A US iPhone throttling compensation claim was settled back in 2020, when Apple agreed to pay up to $500M for intentionally slowing older iPhones with degraded batteries to prevent them shutting down. Now a UK claim has been filed, seeking a total of $750M ($910M) damages for British owners of affected iPhones.
The complaint has been filed by Justin Gumann, a retired market researcher who has since turned consumer advocate …
Apple subsequently determined that these were due to degraded batteries being unable to meet peak power requirements, so decided to quietly fix the issue by detecting this battery degradation and throttling performance to match the available power. It did this in an iOS update, which was applied to other iPhone models too.
The company chose not to disclose this action, but it was subsequently discovered by Geekbench founder John Poole in 2017 – following which Apple went public on the throttling, explaining its reasons. It later offered a subsidised battery replacement service for affected phones.
In 2018, the company added a Battery Health feature which allowed users to check the capacity of their battery, and to disable the throttling if desired.
UK iPhone throttling compensation claim
The Guardian reports that a similar complaint has now been filed in the UK.
Apple is facing a multimillion-pound legal claim that could reimburse millions of iPhone owners over a secret decision to slow down older phones in 2017 […]

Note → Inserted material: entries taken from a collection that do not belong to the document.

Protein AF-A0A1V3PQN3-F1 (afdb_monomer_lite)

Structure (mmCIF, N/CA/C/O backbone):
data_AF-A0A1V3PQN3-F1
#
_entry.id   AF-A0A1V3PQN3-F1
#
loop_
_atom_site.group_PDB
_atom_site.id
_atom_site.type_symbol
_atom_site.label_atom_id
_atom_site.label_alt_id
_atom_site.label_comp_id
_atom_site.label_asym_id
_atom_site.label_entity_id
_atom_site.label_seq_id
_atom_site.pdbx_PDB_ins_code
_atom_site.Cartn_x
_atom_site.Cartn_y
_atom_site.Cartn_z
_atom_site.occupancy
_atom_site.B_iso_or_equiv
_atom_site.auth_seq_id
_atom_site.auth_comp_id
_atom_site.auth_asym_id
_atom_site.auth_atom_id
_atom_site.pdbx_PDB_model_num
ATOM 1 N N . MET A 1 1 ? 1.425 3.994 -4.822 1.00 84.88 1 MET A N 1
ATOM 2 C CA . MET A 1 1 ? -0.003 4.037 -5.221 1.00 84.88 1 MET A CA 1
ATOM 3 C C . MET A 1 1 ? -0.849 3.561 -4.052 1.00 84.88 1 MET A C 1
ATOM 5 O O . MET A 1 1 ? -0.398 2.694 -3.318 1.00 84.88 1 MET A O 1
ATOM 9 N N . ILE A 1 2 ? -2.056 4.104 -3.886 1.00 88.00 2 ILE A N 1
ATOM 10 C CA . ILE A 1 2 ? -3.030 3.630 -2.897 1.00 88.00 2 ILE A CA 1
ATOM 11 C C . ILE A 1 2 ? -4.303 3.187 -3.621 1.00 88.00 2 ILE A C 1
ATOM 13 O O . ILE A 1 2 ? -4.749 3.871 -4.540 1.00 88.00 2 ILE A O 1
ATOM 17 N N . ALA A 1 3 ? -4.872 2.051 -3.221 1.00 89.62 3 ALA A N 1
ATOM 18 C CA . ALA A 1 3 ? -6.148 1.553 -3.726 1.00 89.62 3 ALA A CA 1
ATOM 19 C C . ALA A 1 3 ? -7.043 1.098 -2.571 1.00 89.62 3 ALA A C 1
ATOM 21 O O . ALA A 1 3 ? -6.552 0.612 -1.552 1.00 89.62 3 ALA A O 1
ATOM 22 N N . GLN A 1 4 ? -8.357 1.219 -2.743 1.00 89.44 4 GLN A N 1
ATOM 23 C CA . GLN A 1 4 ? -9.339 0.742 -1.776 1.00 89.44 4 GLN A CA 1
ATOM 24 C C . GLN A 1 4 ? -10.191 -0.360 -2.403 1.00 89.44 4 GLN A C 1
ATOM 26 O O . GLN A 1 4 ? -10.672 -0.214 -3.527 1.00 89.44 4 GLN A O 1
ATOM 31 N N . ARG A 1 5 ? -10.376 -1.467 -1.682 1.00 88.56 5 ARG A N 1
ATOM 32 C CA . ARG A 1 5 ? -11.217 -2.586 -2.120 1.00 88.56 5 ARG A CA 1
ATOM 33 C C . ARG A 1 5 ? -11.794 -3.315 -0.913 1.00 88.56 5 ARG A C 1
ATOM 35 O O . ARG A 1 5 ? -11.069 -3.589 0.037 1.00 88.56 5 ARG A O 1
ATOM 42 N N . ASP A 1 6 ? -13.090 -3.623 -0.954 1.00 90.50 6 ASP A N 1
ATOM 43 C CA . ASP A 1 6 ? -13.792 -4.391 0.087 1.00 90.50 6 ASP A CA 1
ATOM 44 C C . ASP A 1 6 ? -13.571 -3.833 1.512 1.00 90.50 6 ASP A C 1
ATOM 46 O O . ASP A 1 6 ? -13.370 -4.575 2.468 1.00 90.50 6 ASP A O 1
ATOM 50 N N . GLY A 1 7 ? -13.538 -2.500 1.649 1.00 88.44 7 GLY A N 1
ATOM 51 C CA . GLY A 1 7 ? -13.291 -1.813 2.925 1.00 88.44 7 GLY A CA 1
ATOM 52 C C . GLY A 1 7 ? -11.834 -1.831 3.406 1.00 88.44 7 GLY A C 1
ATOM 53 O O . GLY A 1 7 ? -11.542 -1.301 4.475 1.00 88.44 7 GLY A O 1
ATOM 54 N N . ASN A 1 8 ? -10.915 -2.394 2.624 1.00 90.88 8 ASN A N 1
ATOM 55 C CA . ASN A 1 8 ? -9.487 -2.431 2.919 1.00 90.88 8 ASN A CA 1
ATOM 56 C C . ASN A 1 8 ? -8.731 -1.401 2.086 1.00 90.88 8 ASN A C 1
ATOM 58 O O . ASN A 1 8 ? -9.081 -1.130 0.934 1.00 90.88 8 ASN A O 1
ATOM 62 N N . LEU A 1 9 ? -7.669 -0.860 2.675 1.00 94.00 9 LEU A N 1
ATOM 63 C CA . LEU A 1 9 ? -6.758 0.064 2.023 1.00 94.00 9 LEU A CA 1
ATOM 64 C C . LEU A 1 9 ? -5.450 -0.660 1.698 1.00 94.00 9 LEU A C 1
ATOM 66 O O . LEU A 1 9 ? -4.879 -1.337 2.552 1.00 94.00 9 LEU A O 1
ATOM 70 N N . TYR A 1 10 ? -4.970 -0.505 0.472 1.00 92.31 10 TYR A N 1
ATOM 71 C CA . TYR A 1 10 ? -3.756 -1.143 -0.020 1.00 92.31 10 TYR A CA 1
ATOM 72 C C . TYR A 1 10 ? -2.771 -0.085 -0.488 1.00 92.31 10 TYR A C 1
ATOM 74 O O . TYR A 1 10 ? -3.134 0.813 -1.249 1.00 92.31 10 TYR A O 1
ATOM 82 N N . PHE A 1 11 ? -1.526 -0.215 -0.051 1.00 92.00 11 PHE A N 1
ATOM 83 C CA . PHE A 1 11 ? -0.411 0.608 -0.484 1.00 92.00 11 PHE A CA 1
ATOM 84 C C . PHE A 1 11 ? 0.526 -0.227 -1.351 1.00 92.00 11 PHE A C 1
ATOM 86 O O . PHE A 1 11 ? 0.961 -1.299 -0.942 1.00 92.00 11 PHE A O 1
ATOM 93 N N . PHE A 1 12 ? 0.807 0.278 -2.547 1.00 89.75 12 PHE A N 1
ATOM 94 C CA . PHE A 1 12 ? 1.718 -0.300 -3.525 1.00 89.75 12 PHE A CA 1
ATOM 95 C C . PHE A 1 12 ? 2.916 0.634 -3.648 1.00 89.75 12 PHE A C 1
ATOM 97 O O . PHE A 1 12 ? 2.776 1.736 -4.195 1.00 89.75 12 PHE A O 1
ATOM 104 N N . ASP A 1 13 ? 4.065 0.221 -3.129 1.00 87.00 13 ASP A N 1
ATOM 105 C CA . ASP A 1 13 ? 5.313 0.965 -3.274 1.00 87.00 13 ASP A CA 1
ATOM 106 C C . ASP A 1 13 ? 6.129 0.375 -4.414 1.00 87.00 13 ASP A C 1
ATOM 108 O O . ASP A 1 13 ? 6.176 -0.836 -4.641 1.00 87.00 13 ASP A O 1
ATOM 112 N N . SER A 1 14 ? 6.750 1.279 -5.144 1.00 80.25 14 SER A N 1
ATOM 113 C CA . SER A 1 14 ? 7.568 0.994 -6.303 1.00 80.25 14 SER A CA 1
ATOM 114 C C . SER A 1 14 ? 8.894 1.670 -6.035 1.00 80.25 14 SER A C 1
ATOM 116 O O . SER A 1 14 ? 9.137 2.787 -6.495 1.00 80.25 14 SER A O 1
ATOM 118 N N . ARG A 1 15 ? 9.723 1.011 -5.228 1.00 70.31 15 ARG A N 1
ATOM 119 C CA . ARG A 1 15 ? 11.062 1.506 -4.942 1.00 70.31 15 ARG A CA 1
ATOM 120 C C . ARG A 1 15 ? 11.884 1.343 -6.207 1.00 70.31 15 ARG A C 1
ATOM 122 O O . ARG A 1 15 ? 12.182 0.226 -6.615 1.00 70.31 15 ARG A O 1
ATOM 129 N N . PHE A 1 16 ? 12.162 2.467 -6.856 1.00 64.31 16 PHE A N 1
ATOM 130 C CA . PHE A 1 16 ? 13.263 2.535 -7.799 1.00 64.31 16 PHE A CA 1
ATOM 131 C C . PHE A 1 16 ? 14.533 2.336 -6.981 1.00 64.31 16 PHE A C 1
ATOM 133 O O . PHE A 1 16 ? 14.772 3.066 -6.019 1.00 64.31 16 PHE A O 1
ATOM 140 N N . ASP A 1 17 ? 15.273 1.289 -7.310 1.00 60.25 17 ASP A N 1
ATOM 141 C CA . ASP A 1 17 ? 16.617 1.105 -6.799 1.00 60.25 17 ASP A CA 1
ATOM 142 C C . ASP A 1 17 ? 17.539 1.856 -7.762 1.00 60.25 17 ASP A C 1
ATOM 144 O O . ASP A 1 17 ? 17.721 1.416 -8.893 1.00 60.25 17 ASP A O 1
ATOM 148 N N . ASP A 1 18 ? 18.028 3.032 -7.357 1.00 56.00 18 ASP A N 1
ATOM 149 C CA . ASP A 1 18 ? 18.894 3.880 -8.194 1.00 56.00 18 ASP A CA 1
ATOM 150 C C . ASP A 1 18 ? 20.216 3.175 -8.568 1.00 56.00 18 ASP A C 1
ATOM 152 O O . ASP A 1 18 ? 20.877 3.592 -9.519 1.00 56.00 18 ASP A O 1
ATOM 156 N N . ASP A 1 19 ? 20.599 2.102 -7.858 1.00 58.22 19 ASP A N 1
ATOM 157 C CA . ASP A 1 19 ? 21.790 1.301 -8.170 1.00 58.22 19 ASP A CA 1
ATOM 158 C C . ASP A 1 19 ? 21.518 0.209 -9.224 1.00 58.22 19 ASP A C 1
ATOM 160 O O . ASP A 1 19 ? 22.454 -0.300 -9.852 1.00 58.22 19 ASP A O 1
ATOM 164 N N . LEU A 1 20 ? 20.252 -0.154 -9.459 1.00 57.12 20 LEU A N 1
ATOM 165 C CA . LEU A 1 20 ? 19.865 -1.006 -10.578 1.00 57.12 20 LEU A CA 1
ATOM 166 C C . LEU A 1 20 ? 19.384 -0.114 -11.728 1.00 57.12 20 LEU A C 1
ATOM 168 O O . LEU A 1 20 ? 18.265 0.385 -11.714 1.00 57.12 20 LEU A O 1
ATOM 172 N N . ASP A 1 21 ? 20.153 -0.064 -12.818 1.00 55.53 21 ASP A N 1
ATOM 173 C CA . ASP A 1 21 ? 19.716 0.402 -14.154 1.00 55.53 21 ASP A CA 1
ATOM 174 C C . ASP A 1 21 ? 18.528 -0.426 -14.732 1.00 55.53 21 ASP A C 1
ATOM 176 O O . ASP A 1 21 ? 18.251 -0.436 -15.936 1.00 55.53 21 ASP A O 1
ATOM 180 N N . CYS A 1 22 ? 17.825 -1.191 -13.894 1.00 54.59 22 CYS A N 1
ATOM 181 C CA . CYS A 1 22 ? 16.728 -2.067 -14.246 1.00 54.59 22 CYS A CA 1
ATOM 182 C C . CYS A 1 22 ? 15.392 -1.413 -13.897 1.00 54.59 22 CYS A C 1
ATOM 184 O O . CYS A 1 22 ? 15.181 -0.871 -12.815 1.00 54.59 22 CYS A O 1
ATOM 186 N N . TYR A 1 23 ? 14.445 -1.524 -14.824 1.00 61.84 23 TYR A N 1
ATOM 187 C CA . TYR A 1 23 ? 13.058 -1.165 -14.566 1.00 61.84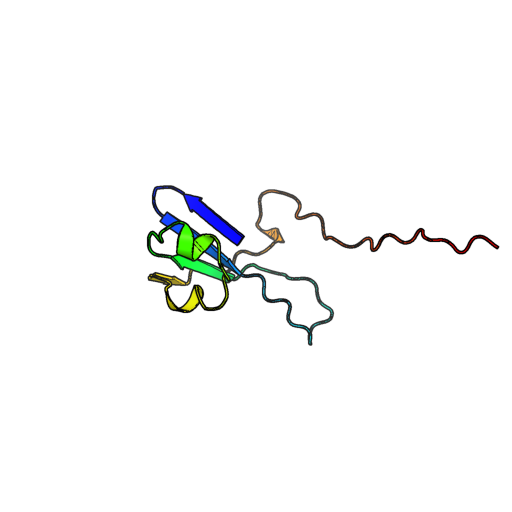 23 TYR A CA 1
ATOM 188 C C . TYR A 1 23 ? 12.504 -1.962 -13.388 1.00 61.84 23 TYR A C 1
ATOM 190 O O . TYR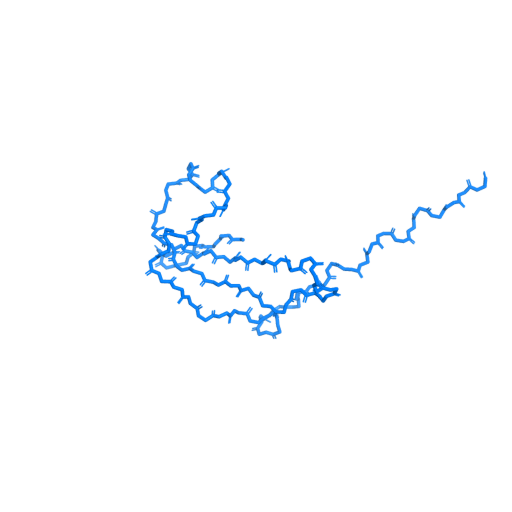 A 1 23 ? 12.863 -3.121 -13.184 1.00 61.84 23 TYR A O 1
ATOM 198 N N . LEU A 1 24 ? 11.562 -1.356 -12.668 1.00 72.12 24 LEU A N 1
ATOM 199 C CA . LEU A 1 24 ? 10.807 -2.044 -11.633 1.00 72.12 24 LEU A CA 1
ATOM 200 C C . LEU A 1 24 ? 10.217 -3.358 -12.138 1.00 72.12 24 LEU A C 1
ATOM 202 O O . LEU A 1 24 ? 9.529 -3.390 -13.155 1.00 72.12 24 LEU A O 1
ATOM 206 N N . GLU A 1 25 ? 10.452 -4.433 -11.393 1.00 77.50 25 GLU A N 1
ATOM 207 C CA . GLU A 1 25 ? 9.945 -5.764 -11.734 1.00 77.50 25 GLU A CA 1
ATOM 208 C C . GLU A 1 25 ? 8.667 -6.114 -10.960 1.00 77.50 25 GLU A C 1
ATOM 210 O O . GLU A 1 25 ? 7.857 -6.924 -11.421 1.00 77.50 25 GLU A O 1
ATOM 215 N N . TYR A 1 26 ? 8.453 -5.485 -9.800 1.00 83.50 26 TYR A N 1
ATOM 216 C CA . TYR A 1 26 ? 7.328 -5.762 -8.911 1.00 83.50 26 TYR A CA 1
ATOM 217 C C . TYR A 1 26 ? 6.966 -4.564 -8.023 1.00 83.50 26 TYR A C 1
ATOM 219 O O . TYR A 1 26 ? 7.809 -3.731 -7.709 1.00 83.50 26 TYR A O 1
ATOM 227 N N . TYR A 1 27 ? 5.720 -4.521 -7.555 1.00 87.06 27 TYR A N 1
ATOM 228 C CA . TYR A 1 27 ? 5.300 -3.662 -6.449 1.00 87.06 27 TYR A CA 1
ATOM 229 C C . TYR A 1 27 ? 5.461 -4.397 -5.120 1.00 87.06 27 TYR A C 1
ATOM 231 O O . TYR A 1 27 ? 5.027 -5.546 -4.977 1.00 87.06 27 TYR A O 1
ATOM 239 N N . GLU A 1 28 ? 6.023 -3.720 -4.125 1.00 90.06 28 GLU A N 1
ATOM 240 C CA . GLU A 1 28 ? 5.844 -4.124 -2.735 1.00 90.06 28 GLU A CA 1
ATOM 241 C C . GLU A 1 28 ? 4.434 -3.709 -2.289 1.00 90.06 28 GLU A C 1
ATOM 243 O O . GLU A 1 28 ? 3.985 -2.599 -2.587 1.00 90.06 28 GLU A O 1
ATOM 248 N N . VAL A 1 29 ? 3.714 -4.603 -1.606 1.00 92.19 29 VAL A N 1
ATOM 249 C CA . VAL A 1 29 ? 2.300 -4.384 -1.274 1.00 92.19 29 VAL A CA 1
ATOM 250 C C . VAL A 1 29 ? 2.057 -4.531 0.222 1.00 92.19 29 VAL A C 1
ATOM 252 O O . VAL A 1 29 ? 2.465 -5.509 0.849 1.00 92.19 29 VAL A O 1
ATOM 255 N N . TRP A 1 30 ? 1.330 -3.574 0.791 1.00 94.81 30 TRP A N 1
ATOM 256 C CA . TRP A 1 30 ? 0.916 -3.576 2.191 1.00 94.81 30 TRP A CA 1
ATOM 257 C C . TRP A 1 30 ? -0.576 -3.323 2.321 1.00 94.81 30 TRP A C 1
ATOM 259 O O . TRP A 1 30 ? -1.139 -2.486 1.611 1.00 94.81 30 TRP A O 1
ATOM 269 N N . ARG A 1 31 ? -1.211 -3.994 3.283 1.00 95.00 31 ARG A N 1
ATOM 270 C CA . ARG A 1 31 ? -2.562 -3.642 3.720 1.00 95.00 31 ARG A CA 1
ATOM 271 C C . ARG A 1 31 ? -2.463 -2.633 4.856 1.00 95.00 31 ARG A C 1
ATOM 273 O O . ARG A 1 31 ? -1.908 -2.933 5.914 1.00 95.00 31 ARG A O 1
ATOM 280 N N . LEU A 1 32 ? -3.018 -1.452 4.644 1.00 94.06 32 LEU A N 1
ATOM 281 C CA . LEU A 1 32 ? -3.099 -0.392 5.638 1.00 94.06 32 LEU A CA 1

Justin Gutmann, a consumer rights campaigner, has launched a claim against Apple over the decision at the Competition Appeals Tribunal. If he wins, the company could be forced to pay damages of more than £750m, spread out between the approximately 25 million people who bought one of the affected phones. The claim relates to the iPhone 6, 6 Plus, 6S, 6S Plus, SE, 7, 7 Plus, 8, 8 Plus and iPhone X models […]
“Instead of doing the honourable and legal thing by their customers and offering a free replacement, repair service or compensation, Apple instead misled people by concealing a tool in software updates that slowed their devices by up to 58%,” Gutmann said.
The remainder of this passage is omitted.